Surviving an Authoritarian Boss

Chances are that you’ve had one before or you have one right now: The Authoritarian Boss. But how do you distinguish an authoritarian boss from a regular one? And, if you are stuck with an authoritarian boss, how do you survive?


Authoritarians are the bosses who lay down orders like laws, refuse to be contradicted, require constant admiration, and will do anything to snag credit. If they’re ever challenged, they respond with rage. And, somehow, they tend to be managers, are difficult to work around, and are even more difficult to get rid of.

However, managerial misfortunes can cost firms major money. The reason? The smartest, most skilled employees tend to become frustrated with their managers and eventually leave. This can cost a company a lot as they go through a search process and train a replacement.

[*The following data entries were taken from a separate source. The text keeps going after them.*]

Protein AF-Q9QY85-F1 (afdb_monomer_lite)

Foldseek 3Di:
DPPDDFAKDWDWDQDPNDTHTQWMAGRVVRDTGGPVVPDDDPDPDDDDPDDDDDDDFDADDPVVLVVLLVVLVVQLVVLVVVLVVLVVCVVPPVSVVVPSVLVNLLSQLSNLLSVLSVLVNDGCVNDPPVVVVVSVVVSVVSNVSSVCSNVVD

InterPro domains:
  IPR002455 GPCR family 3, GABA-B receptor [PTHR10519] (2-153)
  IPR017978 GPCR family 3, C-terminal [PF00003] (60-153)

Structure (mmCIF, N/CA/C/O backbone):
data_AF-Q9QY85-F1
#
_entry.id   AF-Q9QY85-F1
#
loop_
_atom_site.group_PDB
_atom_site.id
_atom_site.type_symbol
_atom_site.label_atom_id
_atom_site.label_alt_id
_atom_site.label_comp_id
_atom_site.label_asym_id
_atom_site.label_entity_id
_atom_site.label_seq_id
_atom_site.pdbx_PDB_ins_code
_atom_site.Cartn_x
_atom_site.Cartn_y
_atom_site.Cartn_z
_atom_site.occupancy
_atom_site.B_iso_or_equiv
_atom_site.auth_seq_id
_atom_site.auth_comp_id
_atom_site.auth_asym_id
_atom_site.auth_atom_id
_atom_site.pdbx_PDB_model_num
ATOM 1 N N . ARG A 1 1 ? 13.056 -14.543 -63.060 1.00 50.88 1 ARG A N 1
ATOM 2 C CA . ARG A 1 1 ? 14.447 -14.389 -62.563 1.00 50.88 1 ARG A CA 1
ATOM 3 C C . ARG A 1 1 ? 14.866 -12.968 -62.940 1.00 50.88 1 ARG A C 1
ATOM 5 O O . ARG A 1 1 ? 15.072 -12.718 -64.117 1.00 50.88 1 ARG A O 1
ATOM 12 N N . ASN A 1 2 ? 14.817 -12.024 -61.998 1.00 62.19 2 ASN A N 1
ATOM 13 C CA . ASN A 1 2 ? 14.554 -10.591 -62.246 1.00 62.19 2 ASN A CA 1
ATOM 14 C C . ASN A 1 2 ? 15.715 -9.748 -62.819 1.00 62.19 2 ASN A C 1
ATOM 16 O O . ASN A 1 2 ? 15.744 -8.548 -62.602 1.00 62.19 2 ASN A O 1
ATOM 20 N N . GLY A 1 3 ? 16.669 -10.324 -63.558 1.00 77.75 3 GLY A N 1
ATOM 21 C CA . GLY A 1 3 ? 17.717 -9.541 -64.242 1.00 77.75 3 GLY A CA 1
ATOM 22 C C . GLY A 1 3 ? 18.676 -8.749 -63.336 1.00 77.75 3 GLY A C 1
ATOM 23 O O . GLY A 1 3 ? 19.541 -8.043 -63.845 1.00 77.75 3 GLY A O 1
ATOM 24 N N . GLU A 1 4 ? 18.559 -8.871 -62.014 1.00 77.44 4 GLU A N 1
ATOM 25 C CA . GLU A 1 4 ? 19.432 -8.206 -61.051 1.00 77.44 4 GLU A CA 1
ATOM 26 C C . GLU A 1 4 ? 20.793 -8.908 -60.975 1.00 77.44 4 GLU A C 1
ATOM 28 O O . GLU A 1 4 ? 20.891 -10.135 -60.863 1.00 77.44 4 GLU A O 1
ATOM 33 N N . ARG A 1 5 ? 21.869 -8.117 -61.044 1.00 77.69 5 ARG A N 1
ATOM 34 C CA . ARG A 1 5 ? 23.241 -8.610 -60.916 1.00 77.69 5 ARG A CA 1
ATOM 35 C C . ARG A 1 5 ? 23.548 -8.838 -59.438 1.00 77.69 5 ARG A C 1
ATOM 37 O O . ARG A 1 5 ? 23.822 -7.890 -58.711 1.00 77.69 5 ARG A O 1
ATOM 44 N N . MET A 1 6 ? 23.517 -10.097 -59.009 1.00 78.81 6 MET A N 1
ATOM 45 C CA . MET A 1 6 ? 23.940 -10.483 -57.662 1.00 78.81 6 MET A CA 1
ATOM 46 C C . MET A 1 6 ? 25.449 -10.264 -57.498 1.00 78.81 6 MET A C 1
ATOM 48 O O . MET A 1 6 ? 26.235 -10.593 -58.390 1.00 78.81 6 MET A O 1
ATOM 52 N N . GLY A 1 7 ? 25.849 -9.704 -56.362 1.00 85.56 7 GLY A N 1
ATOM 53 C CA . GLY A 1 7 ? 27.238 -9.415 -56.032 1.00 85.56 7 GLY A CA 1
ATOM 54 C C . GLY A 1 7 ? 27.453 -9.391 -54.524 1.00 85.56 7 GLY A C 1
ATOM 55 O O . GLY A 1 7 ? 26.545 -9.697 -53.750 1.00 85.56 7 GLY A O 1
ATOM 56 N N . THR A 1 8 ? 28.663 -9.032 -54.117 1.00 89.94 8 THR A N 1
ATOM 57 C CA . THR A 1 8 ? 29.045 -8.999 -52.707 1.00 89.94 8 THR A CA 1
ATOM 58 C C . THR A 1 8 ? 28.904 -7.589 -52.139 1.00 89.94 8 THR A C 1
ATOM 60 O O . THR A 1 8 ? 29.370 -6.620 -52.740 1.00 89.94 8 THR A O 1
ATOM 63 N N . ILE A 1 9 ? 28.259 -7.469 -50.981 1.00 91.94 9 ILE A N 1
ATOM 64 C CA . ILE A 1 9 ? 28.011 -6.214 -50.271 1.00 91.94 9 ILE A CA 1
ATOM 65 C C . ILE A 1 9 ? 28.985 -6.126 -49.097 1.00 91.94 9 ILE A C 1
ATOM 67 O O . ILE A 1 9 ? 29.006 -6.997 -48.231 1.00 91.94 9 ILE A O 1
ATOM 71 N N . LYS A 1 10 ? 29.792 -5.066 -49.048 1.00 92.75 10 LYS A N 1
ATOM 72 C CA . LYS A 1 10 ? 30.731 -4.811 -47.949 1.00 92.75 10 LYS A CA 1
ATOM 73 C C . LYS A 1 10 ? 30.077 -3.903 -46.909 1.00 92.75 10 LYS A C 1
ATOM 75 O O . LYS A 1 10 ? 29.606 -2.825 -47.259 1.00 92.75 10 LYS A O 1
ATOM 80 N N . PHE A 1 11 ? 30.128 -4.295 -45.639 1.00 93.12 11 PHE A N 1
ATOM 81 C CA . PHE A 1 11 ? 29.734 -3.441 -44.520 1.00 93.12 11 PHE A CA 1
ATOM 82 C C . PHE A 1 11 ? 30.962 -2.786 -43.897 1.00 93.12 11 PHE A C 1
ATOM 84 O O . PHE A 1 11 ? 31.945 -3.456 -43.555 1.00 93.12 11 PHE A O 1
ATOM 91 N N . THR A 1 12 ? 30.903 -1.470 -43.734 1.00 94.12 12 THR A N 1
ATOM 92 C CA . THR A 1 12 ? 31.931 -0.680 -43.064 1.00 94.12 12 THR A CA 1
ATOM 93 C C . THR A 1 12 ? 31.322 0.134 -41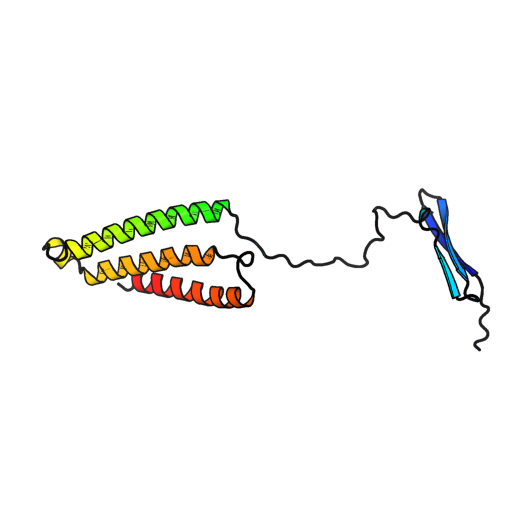.931 1.00 94.12 12 THR A C 1
ATOM 95 O O . THR A 1 12 ? 30.160 0.533 -41.975 1.00 94.12 12 THR A O 1
ATOM 98 N N . GLN A 1 13 ? 32.110 0.349 -40.884 1.00 93.38 13 GLN A N 1
ATOM 99 C CA . GLN A 1 13 ? 31.762 1.191 -39.751 1.00 93.38 13 GLN A CA 1
ATOM 100 C C . GLN A 1 13 ? 32.844 2.250 -39.577 1.00 93.38 13 GLN A C 1
ATOM 102 O O . GLN A 1 13 ? 34.037 1.959 -39.656 1.00 93.38 13 GLN A O 1
ATOM 107 N N . PHE A 1 14 ? 32.427 3.485 -39.323 1.00 93.88 14 PHE A N 1
ATOM 108 C CA . PHE A 1 14 ? 33.345 4.571 -39.018 1.00 93.88 14 PHE A CA 1
ATOM 109 C C . PHE A 1 14 ? 33.710 4.541 -37.529 1.00 93.88 14 PHE A C 1
ATOM 111 O O . PHE A 1 14 ? 32.832 4.643 -36.672 1.00 93.88 14 PHE A O 1
ATOM 118 N N . GLN A 1 15 ? 34.994 4.376 -37.221 1.00 91.88 15 GLN A N 1
ATOM 119 C CA . GLN A 1 15 ? 35.534 4.276 -35.862 1.00 91.88 15 GLN A CA 1
ATOM 120 C C . GLN A 1 15 ? 36.779 5.151 -35.755 1.00 91.88 15 GLN A C 1
ATOM 122 O O . GLN A 1 15 ? 37.665 5.052 -36.600 1.00 91.88 15 GLN A O 1
ATOM 127 N N . ASP A 1 16 ? 36.851 6.020 -34.744 1.00 89.31 16 ASP A N 1
ATOM 128 C CA . ASP A 1 16 ? 38.009 6.897 -34.493 1.00 89.31 16 ASP A CA 1
ATOM 129 C C . ASP A 1 16 ? 38.509 7.635 -35.753 1.00 89.31 16 ASP A C 1
ATOM 131 O O . ASP A 1 16 ? 39.704 7.740 -36.027 1.00 89.31 16 ASP A O 1
ATOM 135 N N . SER A 1 17 ? 37.566 8.155 -36.545 1.00 89.81 17 SER A N 1
ATOM 136 C CA . SER A 1 17 ? 37.822 8.849 -37.817 1.00 89.81 17 SER A CA 1
ATOM 137 C C . SER A 1 17 ? 38.376 7.984 -38.962 1.00 89.81 17 SER A C 1
ATOM 139 O O . SER A 1 17 ? 38.901 8.520 -39.938 1.00 89.81 17 SER A O 1
ATOM 141 N N . ARG A 1 18 ? 38.266 6.652 -38.872 1.00 94.19 18 ARG A N 1
ATOM 142 C CA . ARG A 1 18 ? 38.680 5.695 -39.910 1.00 94.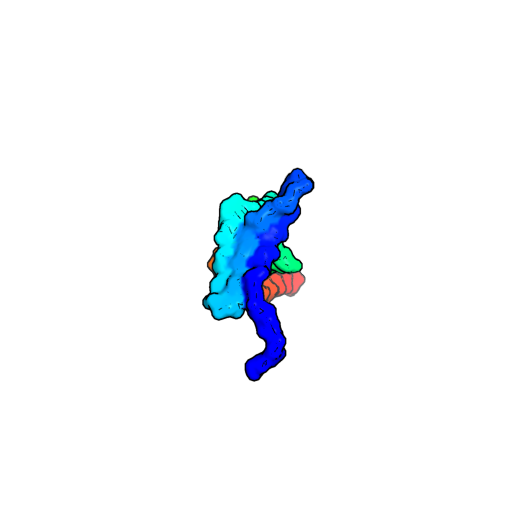19 18 ARG A CA 1
ATOM 143 C C . ARG A 1 18 ? 37.537 4.765 -40.298 1.00 94.19 18 ARG A C 1
ATOM 145 O O . ARG A 1 18 ? 36.745 4.344 -39.462 1.00 94.19 18 ARG A O 1
ATOM 152 N N . GLU A 1 19 ? 37.476 4.411 -41.576 1.00 92.69 19 GLU A N 1
ATOM 153 C CA . GLU A 1 19 ? 36.531 3.416 -42.081 1.00 92.69 19 GLU A CA 1
ATOM 154 C C . GLU A 1 19 ? 37.097 2.001 -41.884 1.00 92.69 19 GLU A C 1
ATOM 156 O O . GLU A 1 19 ? 38.146 1.654 -42.428 1.00 92.69 19 GLU A O 1
ATOM 161 N N . VAL A 1 20 ? 36.401 1.176 -41.101 1.00 93.31 20 VAL A N 1
ATOM 162 C CA . VAL A 1 20 ? 36.793 -0.203 -40.778 1.00 93.31 20 VAL A CA 1
ATOM 163 C C . VAL A 1 20 ? 35.784 -1.167 -41.399 1.00 93.31 20 VAL A C 1
ATOM 165 O O . VAL A 1 20 ? 34.578 -0.967 -41.284 1.00 93.31 20 VAL A O 1
ATOM 168 N N . LYS A 1 21 ? 36.252 -2.223 -42.077 1.00 92.69 21 LYS A N 1
ATOM 169 C CA . LYS A 1 21 ? 35.375 -3.292 -42.588 1.00 92.69 21 LYS A CA 1
ATOM 170 C C . LYS A 1 21 ? 34.870 -4.129 -41.413 1.00 92.69 21 LYS A C 1
ATOM 172 O O . LYS A 1 21 ? 35.689 -4.674 -40.683 1.00 92.69 21 LYS A O 1
ATOM 177 N N . VAL A 1 22 ? 33.550 -4.255 -41.289 1.00 93.38 22 VAL A N 1
ATOM 178 C CA . VAL A 1 22 ? 32.885 -4.991 -40.199 1.00 93.38 22 VAL A CA 1
ATOM 179 C C . VAL A 1 22 ? 32.140 -6.241 -40.654 1.00 93.38 22 VAL A C 1
ATOM 181 O O . VAL A 1 22 ? 31.780 -7.085 -39.838 1.00 93.38 22 VAL A O 1
ATOM 184 N N . GLY A 1 23 ? 31.929 -6.396 -41.959 1.00 93.62 23 GLY A N 1
ATOM 185 C CA . GLY A 1 23 ? 31.317 -7.599 -42.499 1.00 93.62 23 GLY A CA 1
ATOM 186 C C . GLY A 1 23 ? 31.213 -7.593 -44.013 1.00 93.62 23 GLY A C 1
ATOM 187 O O . GLY A 1 23 ? 31.558 -6.616 -44.689 1.00 93.62 23 GLY A O 1
ATOM 188 N N . GLU A 1 24 ? 30.738 -8.708 -44.541 1.00 94.31 24 GLU A N 1
ATOM 189 C CA . GLU A 1 24 ? 30.531 -8.937 -45.961 1.00 94.31 24 GLU A CA 1
ATOM 190 C C . GLU A 1 24 ? 29.326 -9.857 -46.168 1.00 94.31 24 GLU A C 1
ATOM 192 O O . GLU A 1 24 ? 29.181 -10.866 -45.485 1.00 94.31 24 GLU A O 1
ATOM 197 N N . TYR A 1 25 ? 28.440 -9.495 -47.091 1.00 93.50 25 TYR A N 1
ATOM 198 C CA . TYR A 1 25 ? 27.287 -10.304 -47.469 1.00 93.50 25 TYR A CA 1
ATOM 199 C C . TYR A 1 25 ? 27.388 -10.723 -48.926 1.00 93.50 25 TYR A C 1
ATOM 201 O O . TYR A 1 25 ? 27.501 -9.882 -49.819 1.00 93.50 25 TYR A O 1
ATOM 209 N N . ASN A 1 26 ? 27.329 -12.026 -49.173 1.00 91.12 26 ASN A N 1
ATOM 210 C CA . ASN A 1 26 ? 27.357 -12.598 -50.507 1.00 91.12 26 ASN A CA 1
ATOM 211 C C . ASN A 1 26 ? 25.934 -12.945 -50.955 1.00 91.12 26 ASN A C 1
ATOM 213 O O . ASN A 1 26 ? 25.380 -13.958 -50.534 1.00 91.12 26 ASN A O 1
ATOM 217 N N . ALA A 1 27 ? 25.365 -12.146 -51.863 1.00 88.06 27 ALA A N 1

Some businesses will mitigate the impact of an authoritarian boss by placing a secondary manager close to them to play the role of “the nice guy.” However, while this person can sometimes lessen the blows of an authoritarian and be a resource to employees, they shouldn’t be completely trusted. Anything you tell them will be delivered back to the other manager; after all, they are a team.

While surviving an authoritarian manager can be challenging, it is possible. To avoid having credit for your work stolen, keep excellent records of your ideas and accomplishments at home (not in the office) and have them ready at performance reviews. But records alone aren’t enough—you also need a solid network of advocates within the office who know what you contribute. Develop as many relationships as possible with other senior managers.

You might think that since authoritarians demand hard work, giving your all to the job will save you. However, in doing this, you may actually paint a target on your back. Authoritarians don’t respond well to perceived threats, and most of the time they are also narcissists who demand constant praise and hate to have the spotlight stolen. Work hard, but again, invest in a network of allies within management.

The best way to live with a difficult boss is to mentally unplug. Look at the situation as if you were studying it. Do what you can to learn as much as possible about what makes authoritarians successful without becoming one. You can always learn something important, and that has value.